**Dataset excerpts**
###

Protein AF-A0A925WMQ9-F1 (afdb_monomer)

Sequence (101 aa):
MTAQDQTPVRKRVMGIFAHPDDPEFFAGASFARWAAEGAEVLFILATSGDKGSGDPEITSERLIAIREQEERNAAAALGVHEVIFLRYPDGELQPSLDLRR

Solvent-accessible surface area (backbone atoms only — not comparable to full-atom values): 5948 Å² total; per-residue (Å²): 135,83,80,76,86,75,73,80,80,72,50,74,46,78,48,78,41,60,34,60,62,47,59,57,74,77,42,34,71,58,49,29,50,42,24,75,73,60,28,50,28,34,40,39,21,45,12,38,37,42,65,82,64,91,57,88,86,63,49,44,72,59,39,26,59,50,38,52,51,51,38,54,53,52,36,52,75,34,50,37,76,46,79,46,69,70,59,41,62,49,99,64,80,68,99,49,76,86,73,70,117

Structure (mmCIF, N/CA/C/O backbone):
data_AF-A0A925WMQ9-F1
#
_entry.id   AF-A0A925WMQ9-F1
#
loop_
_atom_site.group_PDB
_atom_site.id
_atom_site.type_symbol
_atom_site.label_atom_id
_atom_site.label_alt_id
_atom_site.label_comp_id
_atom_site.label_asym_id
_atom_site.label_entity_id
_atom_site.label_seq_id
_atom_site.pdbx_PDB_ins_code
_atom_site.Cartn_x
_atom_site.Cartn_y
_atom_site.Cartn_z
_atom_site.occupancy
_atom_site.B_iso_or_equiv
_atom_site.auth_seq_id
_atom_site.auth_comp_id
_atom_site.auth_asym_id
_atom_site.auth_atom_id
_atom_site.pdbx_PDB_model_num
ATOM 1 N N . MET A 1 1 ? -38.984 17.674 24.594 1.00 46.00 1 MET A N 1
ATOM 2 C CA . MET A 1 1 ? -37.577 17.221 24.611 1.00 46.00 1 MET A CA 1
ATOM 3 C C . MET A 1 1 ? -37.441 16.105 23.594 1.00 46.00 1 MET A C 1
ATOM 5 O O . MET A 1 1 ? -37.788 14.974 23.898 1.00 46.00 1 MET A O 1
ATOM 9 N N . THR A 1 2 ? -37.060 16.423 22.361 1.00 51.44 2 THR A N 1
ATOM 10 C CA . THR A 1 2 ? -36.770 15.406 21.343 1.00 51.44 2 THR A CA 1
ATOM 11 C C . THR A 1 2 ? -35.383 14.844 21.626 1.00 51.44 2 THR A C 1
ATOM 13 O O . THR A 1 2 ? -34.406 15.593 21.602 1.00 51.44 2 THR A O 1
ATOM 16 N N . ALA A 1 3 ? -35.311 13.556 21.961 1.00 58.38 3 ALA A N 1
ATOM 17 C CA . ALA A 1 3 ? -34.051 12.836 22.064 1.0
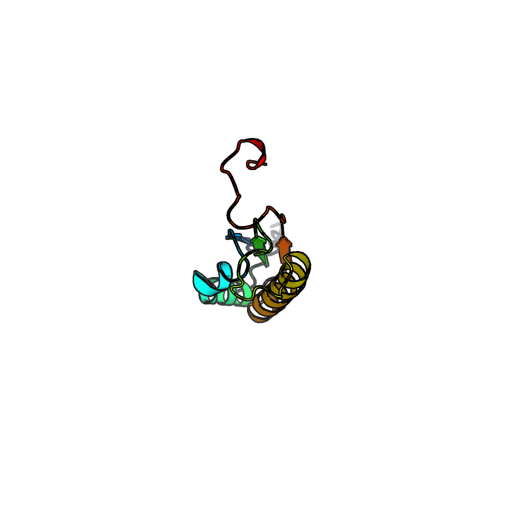0 58.38 3 ALA A CA 1
ATOM 18 C C . ALA A 1 3 ? -33.336 12.937 20.711 1.00 58.38 3 ALA A C 1
ATOM 20 O O . ALA A 1 3 ? -33.897 12.564 19.684 1.00 58.38 3 ALA A O 1
ATOM 21 N N . GLN A 1 4 ? -32.140 13.523 20.706 1.00 57.69 4 GLN A N 1
ATOM 22 C CA . GLN A 1 4 ? -31.288 13.518 19.528 1.00 57.69 4 GLN A CA 1
ATOM 23 C C . GLN A 1 4 ? -30.815 12.083 19.308 1.00 57.69 4 GLN A C 1
ATOM 25 O O . GLN A 1 4 ? -30.157 11.510 20.178 1.00 57.69 4 GLN A O 1
ATOM 30 N N . ASP A 1 5 ? -31.183 11.521 18.162 1.00 61.84 5 ASP A N 1
ATOM 31 C CA . ASP A 1 5 ? -30.635 10.277 17.640 1.00 61.84 5 ASP A CA 1
ATOM 32 C C . ASP A 1 5 ? -29.155 10.511 17.312 1.00 61.84 5 ASP A C 1
ATOM 34 O O . ASP A 1 5 ? -28.789 11.022 16.256 1.00 61.84 5 ASP A O 1
ATOM 38 N N . GLN A 1 6 ? -28.294 10.264 18.297 1.00 62.12 6 GLN A N 1
ATOM 39 C CA . GLN A 1 6 ? -26.849 10.354 18.143 1.00 62.12 6 GLN A CA 1
ATOM 40 C C . GLN A 1 6 ? -26.344 8.988 17.702 1.00 62.12 6 GLN A C 1
ATOM 42 O O . GLN A 1 6 ? -25.786 8.233 18.499 1.00 62.12 6 GLN A O 1
ATOM 47 N N . THR A 1 7 ? -26.544 8.649 16.428 1.00 65.06 7 THR A N 1
ATOM 48 C CA . THR A 1 7 ? -25.789 7.542 15.844 1.00 65.06 7 THR A CA 1
ATOM 49 C C . THR A 1 7 ? -24.306 7.933 15.891 1.00 65.06 7 THR A C 1
ATOM 51 O O . THR A 1 7 ? -23.943 8.982 15.349 1.00 65.06 7 THR A O 1
ATOM 54 N N . PRO A 1 8 ? -23.432 7.171 16.569 1.00 67.44 8 PRO A N 1
ATOM 55 C CA . PRO A 1 8 ? -22.030 7.544 16.685 1.00 67.44 8 PRO A CA 1
ATOM 56 C C . PRO A 1 8 ? -21.388 7.583 15.294 1.00 67.44 8 PRO A C 1
ATOM 58 O O . PRO A 1 8 ? -21.405 6.596 14.559 1.00 67.44 8 PRO A O 1
ATOM 61 N N . VAL A 1 9 ? -20.820 8.735 14.927 1.00 79.00 9 VAL A N 1
ATOM 62 C CA . VAL A 1 9 ? -20.085 8.890 13.666 1.00 79.00 9 VAL A CA 1
ATOM 63 C C . VAL A 1 9 ? -18.817 8.043 13.745 1.00 79.00 9 VAL A C 1
ATOM 65 O O . VAL A 1 9 ? -17.925 8.316 14.552 1.00 79.00 9 VAL A O 1
ATOM 68 N N . ARG A 1 10 ? -18.726 7.012 12.901 1.00 85.19 10 ARG A N 1
ATOM 69 C CA . ARG A 1 10 ? -17.521 6.188 12.782 1.00 85.19 10 ARG A CA 1
ATOM 70 C C . ARG A 1 10 ? -16.378 7.041 12.229 1.00 85.19 10 ARG A C 1
ATOM 72 O O . ARG A 1 10 ? -16.513 7.654 11.170 1.00 85.19 10 ARG A O 1
ATOM 79 N N . LYS A 1 11 ? -15.246 7.090 12.938 1.00 95.19 11 LYS A N 1
ATOM 80 C CA . LYS A 1 11 ? -14.037 7.763 12.439 1.00 95.19 11 LYS A CA 1
ATOM 81 C C . LYS A 1 11 ? -13.514 7.020 11.213 1.00 95.19 11 LYS A C 1
ATOM 83 O O . LYS A 1 11 ? -13.522 5.794 11.198 1.00 95.19 11 LYS A O 1
ATOM 88 N N . ARG A 1 12 ? -13.038 7.757 10.212 1.00 97.25 12 ARG A N 1
ATOM 89 C CA . ARG A 1 12 ? -12.443 7.199 8.992 1.00 97.25 12 ARG A CA 1
ATOM 90 C C . ARG A 1 12 ? -10.994 7.658 8.896 1.00 97.25 12 ARG A C 1
ATOM 92 O O . ARG A 1 12 ? -10.717 8.836 9.118 1.00 97.25 12 ARG A O 1
ATOM 99 N N . VAL A 1 13 ? -10.091 6.733 8.599 1.00 98.06 13 VAL A N 1
ATOM 100 C CA . VAL A 1 13 ? -8.653 6.977 8.453 1.00 98.06 13 VAL A CA 1
ATOM 101 C C . VAL A 1 13 ? -8.220 6.438 7.098 1.00 98.06 13 VAL A C 1
ATOM 103 O O . VAL A 1 13 ? -8.550 5.311 6.747 1.00 98.06 13 VAL A O 1
ATOM 106 N N . MET A 1 14 ? -7.474 7.239 6.343 1.00 98.12 14 MET A N 1
ATOM 107 C CA . MET A 1 14 ? -6.945 6.845 5.043 1.00 98.12 14 MET A CA 1
ATOM 108 C C . MET A 1 14 ? -5.429 6.998 5.041 1.00 98.12 14 MET A C 1
ATOM 110 O O . MET A 1 14 ? -4.918 8.090 5.286 1.00 98.12 14 MET A O 1
ATOM 114 N N . GLY A 1 15 ? -4.729 5.899 4.779 1.00 98.25 15 GLY A N 1
ATOM 115 C CA . GLY A 1 15 ? -3.307 5.896 4.462 1.00 98.25 15 GLY A CA 1
ATOM 116 C C . GLY A 1 15 ? -3.119 5.968 2.952 1.00 98.25 15 GLY A C 1
ATOM 117 O O . GLY A 1 15 ? -3.728 5.182 2.233 1.00 98.25 15 GLY A O 1
ATOM 118 N N . ILE A 1 16 ? -2.306 6.908 2.471 1.00 97.94 16 ILE A N 1
ATOM 119 C CA . ILE A 1 16 ? -1.954 7.017 1.051 1.00 97.94 16 ILE A CA 1
ATOM 120 C C . ILE A 1 16 ? -0.442 6.885 0.950 1.00 97.94 16 ILE A C 1
ATOM 122 O O . ILE A 1 16 ? 0.279 7.723 1.492 1.00 97.94 16 ILE A O 1
ATOM 126 N N . PHE A 1 17 ? 0.017 5.841 0.270 1.00 98.25 17 PHE A N 1
ATOM 127 C CA . PHE A 1 17 ? 1.432 5.505 0.167 1.00 98.25 17 PHE A CA 1
ATOM 128 C C . PHE A 1 17 ? 1.813 5.115 -1.260 1.00 98.25 17 PHE A C 1
ATOM 130 O O . PHE A 1 17 ? 0.952 4.969 -2.134 1.00 98.25 17 PHE A O 1
ATOM 137 N N . ALA A 1 18 ? 3.114 5.011 -1.521 1.00 97.69 18 ALA A N 1
ATOM 138 C 
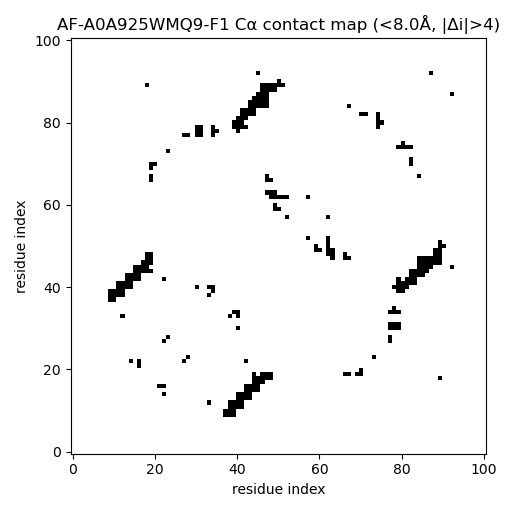CA . ALA A 1 18 ? 3.603 4.729 -2.860 1.00 97.69 18 ALA A CA 1
ATOM 139 C C . ALA A 1 18 ? 3.573 3.225 -3.150 1.00 97.69 18 ALA A C 1
ATOM 141 O O . ALA A 1 18 ? 3.060 2.825 -4.199 1.00 97.69 18 ALA A O 1
ATOM 142 N N . HIS A 1 19 ? 4.056 2.403 -2.221 1.00 98.69 19 HIS A N 1
ATOM 143 C CA . HIS A 1 19 ? 4.288 0.977 -2.434 1.00 98.69 19 HIS A CA 1
ATOM 144 C C . HIS A 1 19 ? 3.581 0.125 -1.367 1.00 98.69 19 HIS A C 1
ATOM 146 O O . HIS A 1 19 ? 3.343 0.610 -0.258 1.00 98.69 19 HIS A O 1
ATOM 152 N N . PRO A 1 20 ? 3.267 -1.150 -1.676 1.00 98.75 20 PRO A N 1
ATOM 153 C CA . PRO A 1 20 ? 3.063 -2.168 -0.638 1.00 98.75 20 PRO A CA 1
ATOM 154 C C . PRO A 1 20 ? 4.224 -2.124 0.357 1.00 98.75 20 PRO A C 1
ATOM 156 O O . PRO A 1 20 ? 5.323 -1.901 -0.124 1.00 98.75 20 PRO A O 1
ATOM 159 N N . ASP A 1 21 ? 4.025 -2.394 1.649 1.00 98.38 21 ASP A N 1
ATOM 160 C CA . ASP A 1 21 ? 5.000 -2.259 2.765 1.00 98.38 21 ASP A CA 1
ATOM 161 C C . ASP A 1 21 ? 5.166 -0.869 3.414 1.00 98.38 21 ASP A C 1
ATOM 163 O O . ASP A 1 21 ? 5.455 -0.791 4.617 1.00 98.38 21 ASP A O 1
ATOM 167 N N . ASP A 1 22 ? 4.927 0.225 2.684 1.00 98.75 22 ASP A N 1
ATOM 168 C CA . ASP A 1 22 ? 5.019 1.581 3.238 1.00 98.75 22 ASP A CA 1
ATOM 169 C C . ASP A 1 22 ? 4.074 1.784 4.455 1.00 98.75 22 ASP A C 1
ATOM 171 O O . ASP A 1 22 ? 4.517 2.355 5.466 1.00 98.75 22 ASP A O 1
ATOM 175 N N . PRO A 1 23 ? 2.787 1.348 4.431 1.00 98.44 23 PRO A N 1
ATOM 176 C CA . PRO A 1 23 ? 1.879 1.560 5.559 1.00 98.44 23 PRO A CA 1
ATOM 177 C C . PRO A 1 23 ? 2.372 0.889 6.843 1.00 98.44 23 PRO A C 1
ATOM 179 O O . PRO A 1 23 ? 2.345 1.508 7.915 1.00 98.44 23 PRO A O 1
ATOM 182 N N . GLU A
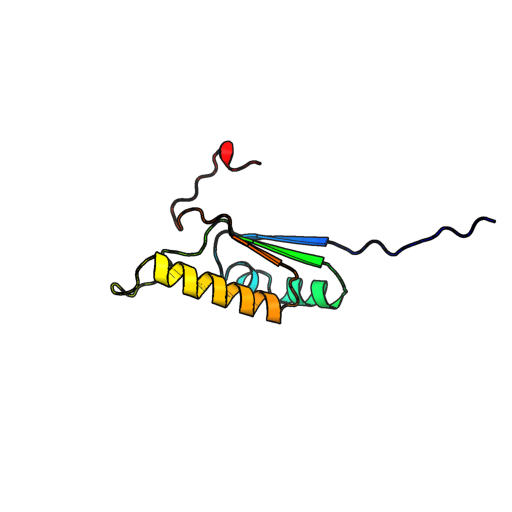 1 24 ? 2.841 -0.356 6.741 1.00 98.12 24 GLU A N 1
ATOM 183 C CA . GLU A 1 24 ? 3.359 -1.152 7.851 1.00 98.12 24 GLU A CA 1
ATOM 184 C C . GLU A 1 24 ? 4.629 -0.523 8.415 1.00 98.12 24 GLU A C 1
ATOM 186 O O . GLU A 1 24 ? 4.739 -0.357 9.635 1.00 98.12 24 GLU A O 1
ATOM 191 N N . PHE A 1 25 ? 5.560 -0.146 7.533 1.00 98.12 25 PHE A N 1
ATOM 192 C CA . PHE A 1 25 ? 6.874 0.355 7.918 1.00 98.12 25 PHE A CA 1
ATOM 193 C C . PHE A 1 25 ? 6.790 1.707 8.627 1.00 98.12 25 PHE A C 1
ATOM 195 O O . PHE A 1 25 ? 7.429 1.914 9.661 1.00 98.12 25 PHE A O 1
ATOM 202 N N . PHE A 1 26 ? 5.982 2.632 8.104 1.00 98.25 26 PHE A N 1
ATOM 203 C CA . PHE A 1 26 ? 5.911 3.987 8.648 1.00 98.25 26 PHE A CA 1
ATOM 204 C C . PHE A 1 26 ? 4.897 4.139 9.780 1.00 98.25 26 PHE A C 1
ATOM 206 O O . PHE A 1 26 ? 5.113 4.943 10.691 1.00 98.25 26 PHE A O 1
ATOM 213 N N . ALA A 1 27 ? 3.773 3.420 9.729 1.00 98.00 27 ALA A N 1
ATOM 214 C CA . ALA A 1 27 ? 2.640 3.714 10.603 1.00 98.00 27 ALA A CA 1
ATOM 215 C C . ALA A 1 27 ? 1.796 2.495 11.011 1.00 98.00 27 ALA A C 1
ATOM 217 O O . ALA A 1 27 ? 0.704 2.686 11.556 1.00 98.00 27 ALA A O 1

###

**Problem**
Look through the entries above and quote exactly the lines from the line with "ATOM 62 C CA" to the line with "ATOM 115 C CA", counting both of those lines.

**Answer section**
ATOM 62 C CA . VAL A 1 9 ? -20.085 8.890 13.666 1.00 79.00 9 VAL A CA 1
ATOM 63 C C . VAL A 1 9 ? -18.817 8.043 13.745 1.00 79.00 9 VAL A C 1
ATOM 65 O O . VAL A 1 9 ? -17.925 8.316 14.552 1.00 79.00 9 VAL A O 1
ATOM 68 N N . ARG A 1 10 ? -18.726 7.012 12.901 1.00 85.19 10 ARG A N 1
ATOM 69 C CA . ARG A 1 10 ? -17.521 6.188 12.782 1.00 85.19 10 ARG A CA 1
ATOM 70 C C . ARG A 1 10 ? -16.378 7.041 12.229 1.00 85.19 10 ARG A C 1
ATOM 72 O O . ARG A 1 10 ? -16.513 7.654 11.170 1.00 85.19 10 ARG A O 1
ATOM 79 N N . LYS A 1 11 ? -15.246 7.090 12.938 1.00 95.19 11 LYS A N 1
ATOM 80 C CA . LYS A 1 11 ? -14.037 7.763 12.439 1.00 95.19 11 LYS A CA 1
ATOM 81 C C . LYS A 1 11 ? -13.514 7.020 11.213 1.00 95.19 11 LYS A C 1
ATOM 83 O O . LYS A 1 11 ? -13.522 5.794 11.198 1.00 95.19 11 LYS A O 1
ATOM 88 N N . ARG A 1 12 ? -13.038 7.757 10.212 1.00 97.25 12 ARG A N 1
ATOM 89 C CA . ARG A 1 12 ? -12.443 7.199 8.992 1.00 97.25 12 ARG A CA 1
ATOM 90 C C . ARG A 1 12 ? -10.994 7.658 8.896 1.00 97.25 12 ARG A C 1
ATOM 92 O O . ARG A 1 12 ? -10.717 8.836 9.118 1.00 97.25 12 ARG A O 1
ATOM 99 N N . VAL A 1 13 ? -10.091 6.733 8.599 1.00 98.06 13 VAL A N 1
ATOM 100 C CA . VAL A 1 13 ? -8.653 6.977 8.453 1.00 98.06 13 VAL A CA 1
ATOM 101 C C . VAL A 1 13 ? -8.220 6.438 7.098 1.00 98.06 13 VAL A C 1
ATOM 103 O O . VAL A 1 13 ? -8.550 5.311 6.747 1.00 98.06 13 VAL A O 1
ATOM 106 N N . MET A 1 14 ? -7.474 7.239 6.343 1.00 98.12 14 MET A N 1
ATOM 107 C CA . MET A 1 14 ? -6.945 6.845 5.043 1.00 98.12 14 MET A CA 1
ATOM 108 C C . MET A 1 14 ? -5.429 6.998 5.041 1.00 98.12 14 MET A C 1
ATOM 110 O O . MET A 1 14 ? -4.918 8.090 5.286 1.00 98.12 14 MET A O 1
ATOM 114 N N . GLY A 1 15 ? -4.729 5.899 4.779 1.00 98.25 15 GLY A N 1
ATOM 115 C CA . GLY A 1 15 ? -3.307 5.896 4.462 1.00 98.25 15 GLY A CA 1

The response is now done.